The recent spurt in the software shares is testimony to the fact that it was good dividend paying record which caught the investors' fancy.Companies like Infosys, Satyam Computers and Pentafour are fast replacing the blue chips like ACC, Tisco and Telco. Incidentally, all the former blue chips have pruned their dividend as their net profits have come down drastically.
"Even the pruned dividend from these companies are far above the market expectations... we expected them to reduce the dividend further," says a shareholder.
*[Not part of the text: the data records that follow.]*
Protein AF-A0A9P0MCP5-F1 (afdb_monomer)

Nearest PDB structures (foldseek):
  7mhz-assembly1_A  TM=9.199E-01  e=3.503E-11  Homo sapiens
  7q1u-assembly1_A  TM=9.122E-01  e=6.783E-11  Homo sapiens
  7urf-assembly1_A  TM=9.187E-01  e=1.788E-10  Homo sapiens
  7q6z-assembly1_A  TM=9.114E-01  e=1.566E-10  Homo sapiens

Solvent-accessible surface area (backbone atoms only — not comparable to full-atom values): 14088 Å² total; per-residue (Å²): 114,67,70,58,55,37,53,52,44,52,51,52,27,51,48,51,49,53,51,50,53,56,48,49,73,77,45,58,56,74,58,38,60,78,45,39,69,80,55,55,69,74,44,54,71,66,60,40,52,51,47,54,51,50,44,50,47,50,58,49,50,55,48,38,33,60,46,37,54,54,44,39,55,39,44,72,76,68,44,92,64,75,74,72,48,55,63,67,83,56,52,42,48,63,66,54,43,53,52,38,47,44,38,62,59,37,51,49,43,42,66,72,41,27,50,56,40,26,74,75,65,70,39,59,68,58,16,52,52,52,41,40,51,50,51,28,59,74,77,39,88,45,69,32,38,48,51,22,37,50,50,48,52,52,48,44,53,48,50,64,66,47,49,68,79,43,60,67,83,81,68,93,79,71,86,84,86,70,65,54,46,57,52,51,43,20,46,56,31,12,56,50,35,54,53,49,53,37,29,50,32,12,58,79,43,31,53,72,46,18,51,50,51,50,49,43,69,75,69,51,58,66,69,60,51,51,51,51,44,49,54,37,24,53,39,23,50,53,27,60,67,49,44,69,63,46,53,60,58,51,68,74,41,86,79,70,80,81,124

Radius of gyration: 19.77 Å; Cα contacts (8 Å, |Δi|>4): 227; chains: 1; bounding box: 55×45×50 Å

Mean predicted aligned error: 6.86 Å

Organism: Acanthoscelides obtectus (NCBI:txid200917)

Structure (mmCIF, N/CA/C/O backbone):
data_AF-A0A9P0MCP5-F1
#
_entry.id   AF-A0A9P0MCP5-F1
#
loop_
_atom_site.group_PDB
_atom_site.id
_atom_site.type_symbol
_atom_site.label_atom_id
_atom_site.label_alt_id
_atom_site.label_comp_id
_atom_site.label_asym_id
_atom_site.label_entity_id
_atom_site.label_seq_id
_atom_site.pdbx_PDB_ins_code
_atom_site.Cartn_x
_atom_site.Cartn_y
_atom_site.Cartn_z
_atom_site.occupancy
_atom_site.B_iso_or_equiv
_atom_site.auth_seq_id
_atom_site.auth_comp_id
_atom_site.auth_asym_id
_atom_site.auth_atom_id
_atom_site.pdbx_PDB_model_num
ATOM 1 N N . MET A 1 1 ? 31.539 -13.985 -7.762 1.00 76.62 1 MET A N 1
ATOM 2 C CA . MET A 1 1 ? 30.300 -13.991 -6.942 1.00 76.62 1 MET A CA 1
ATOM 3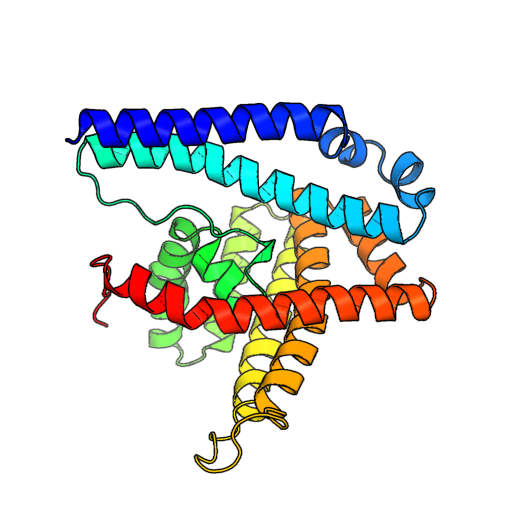 C C . MET A 1 1 ? 29.403 -12.767 -7.181 1.00 76.62 1 MET A C 1
ATOM 5 O O . MET A 1 1 ? 28.228 -12.965 -7.443 1.00 76.62 1 MET A O 1
ATOM 9 N N . ARG A 1 2 ? 29.917 -11.521 -7.163 1.00 85.69 2 ARG A N 1
ATOM 10 C CA . ARG A 1 2 ? 29.100 -10.290 -7.337 1.00 85.69 2 ARG A CA 1
ATOM 11 C C . ARG A 1 2 ? 28.399 -10.163 -8.695 1.00 85.69 2 ARG A C 1
ATOM 13 O O . ARG A 1 2 ? 27.190 -9.973 -8.729 1.00 85.69 2 ARG A O 1
ATOM 20 N N . VAL A 1 3 ? 29.142 -10.337 -9.791 1.00 92.12 3 VAL A N 1
ATOM 21 C CA . VAL A 1 3 ? 28.596 -10.300 -11.164 1.00 92.12 3 VAL A CA 1
ATOM 22 C C . VAL A 1 3 ? 27.471 -11.324 -11.338 1.00 92.12 3 VAL A C 1
ATOM 24 O O . VAL A 1 3 ? 26.433 -11.010 -11.901 1.00 92.12 3 VAL A O 1
ATOM 27 N N . TRP A 1 4 ? 27.628 -12.523 -10.771 1.00 93.06 4 TRP A N 1
ATOM 28 C CA . TRP A 1 4 ? 26.594 -13.558 -10.808 1.00 93.06 4 TRP A CA 1
ATOM 29 C C . TRP A 1 4 ? 25.309 -13.145 -10.079 1.00 93.06 4 TRP A C 1
ATOM 31 O O . TRP A 1 4 ? 24.219 -13.305 -10.622 1.00 93.06 4 TRP A O 1
ATOM 41 N N . CYS A 1 5 ? 25.417 -12.576 -8.872 1.00 90.56 5 CYS A N 1
ATOM 42 C CA . CYS A 1 5 ? 24.255 -12.055 -8.147 1.00 90.56 5 CYS A CA 1
ATOM 43 C C . CYS A 1 5 ? 23.555 -10.932 -8.921 1.00 90.56 5 CYS A C 1
ATOM 45 O O . CYS A 1 5 ? 22.328 -10.909 -8.979 1.00 90.56 5 CYS A O 1
ATOM 47 N N . PHE A 1 6 ? 24.328 -10.037 -9.541 1.00 93.19 6 PHE A N 1
ATOM 48 C CA . PHE A 1 6 ? 23.796 -8.971 -10.385 1.00 93.19 6 PHE A CA 1
ATOM 49 C C . PHE A 1 6 ? 23.039 -9.534 -11.594 1.00 93.19 6 PHE A C 1
ATOM 51 O O . PHE A 1 6 ? 21.855 -9.245 -11.747 1.00 93.19 6 PHE A O 1
ATOM 58 N N . ILE A 1 7 ? 23.670 -10.411 -12.385 1.00 95.12 7 ILE A N 1
ATOM 59 C CA . ILE A 1 7 ? 23.040 -11.067 -13.542 1.00 95.12 7 ILE A CA 1
ATOM 60 C C . ILE A 1 7 ? 21.760 -11.787 -13.113 1.00 95.12 7 ILE A C 1
ATOM 62 O O . ILE A 1 7 ? 20.717 -11.609 -13.734 1.00 95.12 7 ILE A O 1
ATOM 66 N N . LYS A 1 8 ? 21.799 -12.548 -12.013 1.00 95.12 8 LYS A N 1
ATOM 67 C CA . LYS A 1 8 ? 20.621 -13.235 -11.473 1.00 95.12 8 LYS A CA 1
ATOM 68 C C . LYS A 1 8 ? 19.477 -12.265 -11.166 1.00 95.12 8 LYS A C 1
ATOM 70 O O . LYS A 1 8 ? 18.341 -12.539 -11.541 1.00 95.12 8 LYS A O 1
ATOM 75 N N . ASN A 1 9 ? 19.750 -11.154 -10.483 1.00 93.56 9 ASN A N 1
ATOM 76 C CA . ASN A 1 9 ? 18.709 -10.188 -10.131 1.00 93.56 9 ASN A CA 1
ATOM 77 C C . ASN A 1 9 ? 18.157 -9.464 -11.368 1.00 93.56 9 ASN A C 1
ATOM 79 O O . ASN A 1 9 ? 16.948 -9.244 -11.450 1.00 93.56 9 ASN A O 1
ATOM 83 N N . VAL A 1 10 ? 19.010 -9.158 -12.350 1.00 94.88 10 VAL A N 1
ATOM 84 C CA . VAL A 1 10 ? 18.591 -8.594 -13.642 1.00 94.88 10 VAL A CA 1
ATOM 85 C C . VAL A 1 10 ? 17.691 -9.573 -14.394 1.00 94.88 10 VAL A C 1
ATOM 87 O O . VAL A 1 10 ? 16.630 -9.171 -14.856 1.00 94.88 10 VAL A O 1
ATOM 90 N N . LEU A 1 11 ? 18.038 -10.863 -14.447 1.00 96.38 11 LEU A N 1
ATOM 91 C CA . LEU A 1 11 ? 17.202 -11.892 -15.076 1.00 96.38 11 LEU A CA 1
ATOM 92 C C . LEU A 1 11 ? 15.845 -12.052 -14.377 1.00 96.38 11 LEU A C 1
ATOM 94 O O . LEU A 1 11 ? 14.822 -12.152 -15.047 1.00 96.38 11 LEU A O 1
ATOM 98 N N . ILE A 1 12 ? 15.812 -12.028 -13.040 1.00 94.94 12 ILE A N 1
ATOM 99 C CA . ILE A 1 12 ? 14.552 -12.045 -12.275 1.00 94.94 12 ILE A CA 1
ATOM 100 C C . ILE A 1 12 ? 13.713 -10.803 -12.592 1.00 94.94 12 ILE A C 1
ATOM 102 O O . ILE A 1 12 ? 12.501 -10.902 -12.764 1.00 94.94 12 ILE A O 1
ATOM 106 N N . THR A 1 13 ? 14.348 -9.636 -12.686 1.00 95.75 13 THR A N 1
ATOM 107 C CA . THR A 1 13 ? 13.661 -8.380 -13.003 1.00 95.75 13 THR A CA 1
ATOM 108 C C . THR A 1 13 ? 13.102 -8.397 -14.424 1.00 95.75 13 THR A C 1
ATOM 110 O O . THR A 1 13 ? 11.952 -8.023 -14.634 1.00 95.75 13 THR A O 1
ATOM 113 N N . LEU A 1 14 ? 13.877 -8.907 -15.385 1.00 96.62 14 LEU A N 1
ATOM 114 C CA . LEU A 1 14 ? 13.445 -9.091 -16.767 1.00 96.62 14 LEU A CA 1
ATOM 115 C C . LEU A 1 14 ? 12.265 -10.063 -16.863 1.00 96.62 14 LEU A C 1
ATOM 117 O O . LEU A 1 14 ? 11.309 -9.784 -17.577 1.00 96.62 14 LEU A O 1
ATOM 121 N N . PHE A 1 15 ? 12.296 -11.169 -16.116 1.00 97.31 15 PHE A N 1
ATOM 122 C CA . PHE A 1 15 ? 11.162 -12.086 -16.032 1.00 97.31 15 PHE A CA 1
ATOM 123 C C . PHE A 1 15 ? 9.893 -11.366 -15.562 1.00 97.31 15 PHE A C 1
ATOM 125 O O . PHE A 1 15 ? 8.858 -11.491 -16.208 1.00 97.31 15 PHE A O 1
ATOM 132 N N . TRP A 1 16 ? 9.968 -10.587 -14.477 1.00 96.69 16 TRP A N 1
ATOM 133 C CA . TRP A 1 16 ? 8.807 -9.853 -13.963 1.00 96.69 16 TRP A CA 1
ATOM 134 C C . TRP A 1 16 ? 8.305 -8.784 -14.932 1.00 96.69 16 TRP A C 1
ATOM 136 O O . TRP A 1 16 ? 7.097 -8.640 -15.083 1.00 96.69 16 TRP A O 1
ATOM 146 N N . PHE A 1 17 ? 9.210 -8.101 -15.632 1.00 97.00 17 PHE A N 1
ATOM 147 C CA . PHE A 1 17 ? 8.862 -7.147 -16.683 1.00 97.00 17 PHE A CA 1
ATOM 148 C C . PHE A 1 17 ? 8.105 -7.816 -17.841 1.00 97.00 17 PHE A C 1
ATOM 150 O O . PHE A 1 17 ? 7.053 -7.337 -18.261 1.00 97.00 17 PHE A O 1
ATOM 157 N N . LEU A 1 18 ? 8.598 -8.958 -18.329 1.00 97.69 18 LEU A N 1
ATOM 158 C CA . LEU A 1 18 ? 7.932 -9.716 -19.391 1.00 97.69 18 LEU A CA 1
ATOM 159 C C . LEU A 1 18 ? 6.587 -10.281 -18.923 1.00 97.69 18 LEU A C 1
ATOM 161 O O . LEU A 1 18 ? 5.596 -10.193 -19.645 1.00 97.69 18 LEU A O 1
ATOM 165 N N . PHE A 1 19 ? 6.541 -10.829 -17.708 1.00 96.50 19 PHE A N 1
ATOM 166 C CA . PHE A 1 19 ? 5.316 -11.341 -17.101 1.00 96.50 19 PHE A CA 1
ATOM 167 C C . PHE A 1 19 ? 4.250 -10.248 -16.967 1.00 96.50 19 PHE A C 1
ATOM 169 O O . PHE A 1 19 ? 3.089 -10.485 -17.293 1.00 96.50 19 PHE A O 1
ATOM 176 N N . GLU A 1 20 ? 4.635 -9.044 -16.542 1.00 95.19 20 GLU A N 1
ATOM 177 C CA . GLU A 1 20 ? 3.742 -7.886 -16.491 1.00 95.19 20 GLU A CA 1
ATOM 178 C C . GLU A 1 20 ? 3.218 -7.510 -17.880 1.00 95.19 20 GLU A C 1
ATOM 180 O O . GLU A 1 20 ? 2.022 -7.272 -18.034 1.00 95.19 20 GLU A O 1
ATOM 185 N N . GLY A 1 21 ? 4.076 -7.532 -18.905 1.00 95.25 21 GLY A N 1
ATOM 186 C CA . GLY A 1 21 ? 3.664 -7.309 -20.292 1.00 95.25 21 GLY A CA 1
ATOM 187 C C . GLY A 1 21 ? 2.605 -8.312 -20.765 1.00 95.25 21 GLY A C 1
ATOM 188 O O . GLY A 1 21 ? 1.603 -7.917 -21.358 1.00 95.25 21 GLY A O 1
ATOM 189 N N . VAL A 1 22 ? 2.780 -9.598 -20.445 1.00 95.69 22 VAL A N 1
ATOM 190 C CA . VAL A 1 22 ? 1.785 -10.643 -20.745 1.00 95.69 22 VAL A CA 1
ATOM 191 C C . VAL A 1 22 ? 0.499 -10.420 -19.949 1.00 95.69 22 VAL A C 1
ATOM 193 O O . VAL A 1 22 ? -0.592 -10.508 -20.505 1.00 95.69 22 VAL A O 1
ATOM 196 N N . MET A 1 23 ? 0.598 -10.094 -18.661 1.00 94.94 23 MET A N 1
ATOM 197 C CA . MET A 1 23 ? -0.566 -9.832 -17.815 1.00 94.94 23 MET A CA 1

"Software companies have awarded their shareholders to a great extent. The net profits of the companies are going high and the future is bright. The shareholders are happy with the performance and the dividends," says Bharat Shah, broker of the Bombay Stock Exchange. Due to lack of information and knowledge, individual shareholders are unable to analyse the real causes of increased or lower dividends. "The annual shareholders meetings in India are perpetually stage-managed. The first 15 shareholders are sponsored by the management itself while the rest are given less time to speak. Thus, the grievances of the shareholdersare never publisised," says a R K Chari, a Mumbai-based shareholder. In the years to come, shareholders would expect more transparency from the management instead of just depositing the dividend cheques into their accounts.